Your output should be everything below from the line containing "ATOM 30 N N" down to the line containing "ATOM 34 O O", both ends included, copied exactly, with pictures left out.
* * *
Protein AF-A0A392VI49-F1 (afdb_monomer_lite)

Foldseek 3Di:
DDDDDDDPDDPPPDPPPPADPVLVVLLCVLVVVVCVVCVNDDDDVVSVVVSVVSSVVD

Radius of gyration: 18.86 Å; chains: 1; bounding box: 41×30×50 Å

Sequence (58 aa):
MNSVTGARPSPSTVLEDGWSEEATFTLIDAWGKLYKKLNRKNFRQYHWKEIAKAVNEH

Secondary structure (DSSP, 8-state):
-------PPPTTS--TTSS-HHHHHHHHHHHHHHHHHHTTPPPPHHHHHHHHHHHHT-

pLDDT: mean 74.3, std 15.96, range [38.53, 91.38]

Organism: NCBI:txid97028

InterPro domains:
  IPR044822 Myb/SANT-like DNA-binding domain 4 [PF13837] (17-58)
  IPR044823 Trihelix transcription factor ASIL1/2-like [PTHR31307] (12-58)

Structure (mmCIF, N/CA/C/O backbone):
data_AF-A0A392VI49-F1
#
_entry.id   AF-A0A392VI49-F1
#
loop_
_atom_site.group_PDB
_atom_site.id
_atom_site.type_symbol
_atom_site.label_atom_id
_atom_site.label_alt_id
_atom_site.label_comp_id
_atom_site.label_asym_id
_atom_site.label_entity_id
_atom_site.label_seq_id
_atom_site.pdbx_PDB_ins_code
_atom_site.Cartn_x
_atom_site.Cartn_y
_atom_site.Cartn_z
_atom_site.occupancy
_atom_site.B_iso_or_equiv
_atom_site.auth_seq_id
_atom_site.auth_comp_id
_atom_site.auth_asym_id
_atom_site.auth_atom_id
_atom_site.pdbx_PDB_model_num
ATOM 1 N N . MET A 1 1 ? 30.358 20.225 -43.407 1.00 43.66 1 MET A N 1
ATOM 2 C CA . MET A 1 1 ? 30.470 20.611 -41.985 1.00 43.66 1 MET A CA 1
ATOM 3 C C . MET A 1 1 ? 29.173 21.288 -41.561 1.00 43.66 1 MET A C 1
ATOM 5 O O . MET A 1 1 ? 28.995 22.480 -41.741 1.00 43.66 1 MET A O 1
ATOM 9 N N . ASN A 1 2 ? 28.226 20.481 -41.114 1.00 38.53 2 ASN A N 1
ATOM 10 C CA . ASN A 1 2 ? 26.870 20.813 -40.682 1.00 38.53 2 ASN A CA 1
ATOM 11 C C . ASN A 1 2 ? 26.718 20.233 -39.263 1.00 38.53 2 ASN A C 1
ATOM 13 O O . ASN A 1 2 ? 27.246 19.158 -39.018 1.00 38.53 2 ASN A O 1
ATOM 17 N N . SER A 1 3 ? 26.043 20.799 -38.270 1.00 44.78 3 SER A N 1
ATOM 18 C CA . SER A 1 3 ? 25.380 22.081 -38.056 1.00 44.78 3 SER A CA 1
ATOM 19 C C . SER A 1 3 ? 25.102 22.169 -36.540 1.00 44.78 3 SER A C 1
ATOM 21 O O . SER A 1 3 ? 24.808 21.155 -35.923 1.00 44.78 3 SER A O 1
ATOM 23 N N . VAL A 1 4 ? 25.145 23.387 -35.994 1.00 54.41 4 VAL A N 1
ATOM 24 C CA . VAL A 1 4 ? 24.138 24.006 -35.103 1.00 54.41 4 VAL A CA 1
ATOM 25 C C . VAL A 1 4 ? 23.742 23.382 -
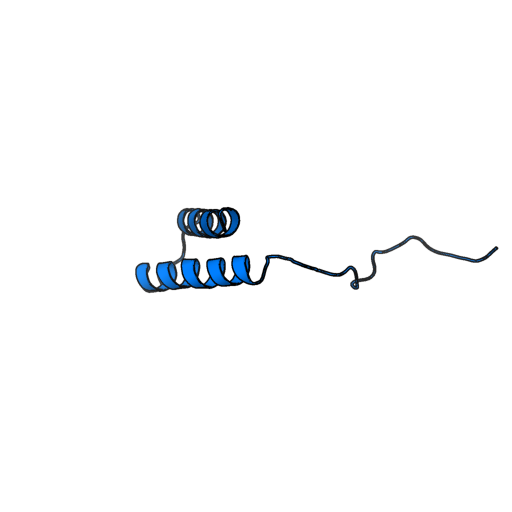33.737 1.00 54.41 4 VAL A C 1
ATOM 27 O O . VAL A 1 4 ? 23.252 22.265 -33.621 1.00 54.41 4 VAL A O 1
ATOM 30 N N . THR A 1 5 ? 23.766 24.279 -32.737 1.00 52.09 5 THR A N 1
ATOM 31 C CA . THR A 1 5 ? 22.901 24.407 -31.537 1.00 52.09 5 THR A CA 1
ATOM 32 C C . THR A 1 5 ? 23.078 23.498 -30.321 1.00 52.09 5 THR A C 
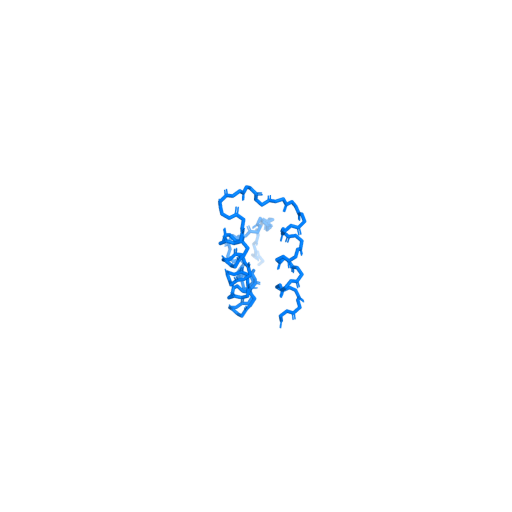1
ATOM 34 O O . THR A 1 5 ? 22.980 22.279 -30.381 1.00 52.09 5 THR A O 1
ATOM 37 N N . GLY A 1 6 ? 23.220 24.169 -29.167 1.00 54.75 6 GLY A N 1
ATOM 38 C CA . GLY A 1 6 ? 23.146 23.591 -27.833 1.00 54.75 6 GLY A CA 1
ATOM 39 C C . GLY A 1 6 ? 21.890 22.749 -27.645 1.00 54.75 6 GLY A C 1
ATOM 40 O O . GLY A 1 6 ? 20.765 23.205 -27.864 1.00 54.75 6 GLY A O 1
ATOM 41 N N . ALA A 1 7 ? 22.115 21.507 -27.232 1.00 48.22 7 ALA A N 1
ATOM 42 C CA . ALA A 1 7 ? 21.077 20.543 -26.935 1.00 48.22 7 ALA A CA 1
ATOM 43 C C . ALA A 1 7 ? 20.307 20.980 -25.682 1.00 48.22 7 ALA A C 1
ATOM 45 O O . ALA A 1 7 ? 20.642 20.638 -24.552 1.00 48.22 7 ALA A O 1
ATOM 46 N N . ARG A 1 8 ? 19.239 21.746 -25.888 1.00 57.25 8 ARG A N 1
ATOM 47 C CA . ARG A 1 8 ? 18.090 21.721 -24.988 1.00 57.25 8 ARG A CA 1
ATOM 48 C C . ARG A 1 8 ? 17.507 20.304 -25.094 1.00 57.25 8 ARG A C 1
ATOM 50 O O . ARG A 1 8 ? 17.179 19.909 -26.214 1.00 57.25 8 ARG A O 1
ATOM 57 N N . PRO A 1 9 ? 17.420 19.516 -24.008 1.00 54.78 9 PRO A N 1
ATOM 58 C CA . PRO A 1 9 ? 16.892 18.162 -24.101 1.00 54.78 9 PRO A CA 1
ATOM 59 C C . PRO A 1 9 ? 15.456 18.228 -24.637 1.00 54.78 9 PRO A C 1
ATOM 61 O O . PRO A 1 9 ? 14.597 18.916 -24.084 1.00 54.78 9 PRO A O 1
ATOM 64 N N . SER A 1 10 ? 15.237 17.580 -25.779 1.00 51.28 10 SER A N 1
ATOM 65 C CA . SER A 1 10 ? 13.919 17.390 -26.383 1.00 51.28 10 SER A CA 1
ATOM 66 C C . SER A 1 10 ? 13.076 16.489 -25.464 1.00 51.28 10 SER A C 1
ATOM 68 O O . SER A 1 10 ? 13.634 15.532 -24.925 1.00 51.28 10 SER A O 1
ATOM 70 N N . PRO A 1 11 ? 11.760 16.723 -25.286 1.00 55.59 11 PRO A N 1
ATOM 71 C CA . PRO A 1 11 ? 10.881 15.970 -24.373 1.00 55.59 11 PRO A CA 1
ATOM 72 C C . PRO A 1 11 ? 10.581 14.524 -24.827 1.00 55.59 11 PRO A C 1
ATOM 74 O O . PRO A 1 11 ? 9.553 13.955 -24.477 1.00 55.59 11 PRO A O 1
ATOM 77 N N . SER A 1 12 ? 11.464 13.927 -25.627 1.00 50.12 12 SER A N 1
ATOM 78 C CA . SER A 1 12 ? 11.320 12.599 -26.232 1.00 50.12 12 SER A CA 1
ATOM 79 C C . SER A 1 12 ? 12.409 11.628 -25.777 1.00 50.12 12 SER A C 1
ATOM 81 O O . SER A 1 12 ? 12.618 10.599 -26.415 1.00 50.12 12 SER A O 1
ATOM 83 N N . THR A 1 13 ? 13.104 11.923 -24.674 1.00 53.31 13 THR A N 1
ATOM 84 C CA . THR A 1 13 ? 13.821 10.888 -23.925 1.00 53.31 13 THR A CA 1
ATOM 85 C C . THR A 1 13 ? 12.769 9.989 -23.294 1.00 53.31 13 THR A C 1
ATOM 87 O O . THR A 1 13 ? 12.265 10.297 -22.220 1.00 53.31 13 THR A O 1
ATOM 90 N N . VAL A 1 14 ? 12.353 8.971 -24.042 1.00 52.16 14 VAL A N 1
ATOM 91 C CA . VAL A 1 14 ? 12.088 7.613 -23.562 1.00 52.16 14 VAL A CA 1
ATOM 92 C C . VAL A 1 14 ? 12.055 7.557 -22.029 1.00 52.16 14 VAL A C 1
ATOM 94 O O . VAL A 1 14 ? 13.051 7.261 -21.378 1.00 52.16 14 VAL A O 1
ATOM 97 N N . LEU A 1 15 ? 10.909 7.933 -21.455 1.00 55.53 15 LEU A N 1
ATOM 98 C CA . LEU A 1 15 ? 10.570 7.722 -20.047 1.00 55.53 15 LEU A CA 1
ATOM 99 C C . LEU A 1 15 ? 10.187 6.244 -19.853 1.00 55.53 15 LEU A C 1
ATOM 101 O O . LEU A 1 15 ? 9.180 5.938 -19.225 1.00 55.53 15 LEU A O 1
ATOM 105 N N . GLU A 1 16 ? 10.950 5.331 -20.454 1.00 48.75 16 GLU A N 1
ATOM 106 C CA . GLU A 1 16 ? 10.999 3.946 -20.003 1.00 48.75 16 GLU A CA 1
ATOM 107 C C . GLU A 1 16 ? 11.900 3.990 -18.767 1.00 48.75 16 GLU A C 1
ATOM 109 O O . GLU A 1 16 ? 13.090 4.246 -18.866 1.00 48.75 16 GLU A O 1
ATOM 114 N N . ASP A 1 17 ? 11.452 3.864 -17.540 1.00 59.84 17 ASP A N 1
ATOM 115 C CA . ASP A 1 17 ? 10.197 3.373 -17.041 1.00 59.84 17 ASP A CA 1
ATOM 116 C C . ASP A 1 17 ? 10.191 3.923 -15.613 1.00 59.84 17 ASP A C 1
ATOM 118 O O . ASP A 1 17 ? 11.004 3.562 -14.756 1.00 59.84 17 ASP A O 1
ATOM 122 N N . GLY A 1 18 ? 9.395 4.966 -15.396 1.00 69.62 18 GLY A N 1
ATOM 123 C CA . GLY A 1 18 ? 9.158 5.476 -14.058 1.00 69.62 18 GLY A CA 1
* * *
» Answer to this exercise
ATOM 30 N N . THR A 1 5 ? 23.766 24.279 -32.737 1.00 52.09 5 THR A N 1
ATOM 31 C CA . THR A 1 5 ? 22.901 24.407 -31.537 1.00 52.09 5 THR A CA 1
ATOM 32 C C . THR A 1 5 ? 23.078 23.498 -30.321 1.00 52.09 5 THR A C 
1
ATOM 34 O O . THR A 1 5 ? 22.980 22.279 -30.381 1.00 52.09 5 THR A O 1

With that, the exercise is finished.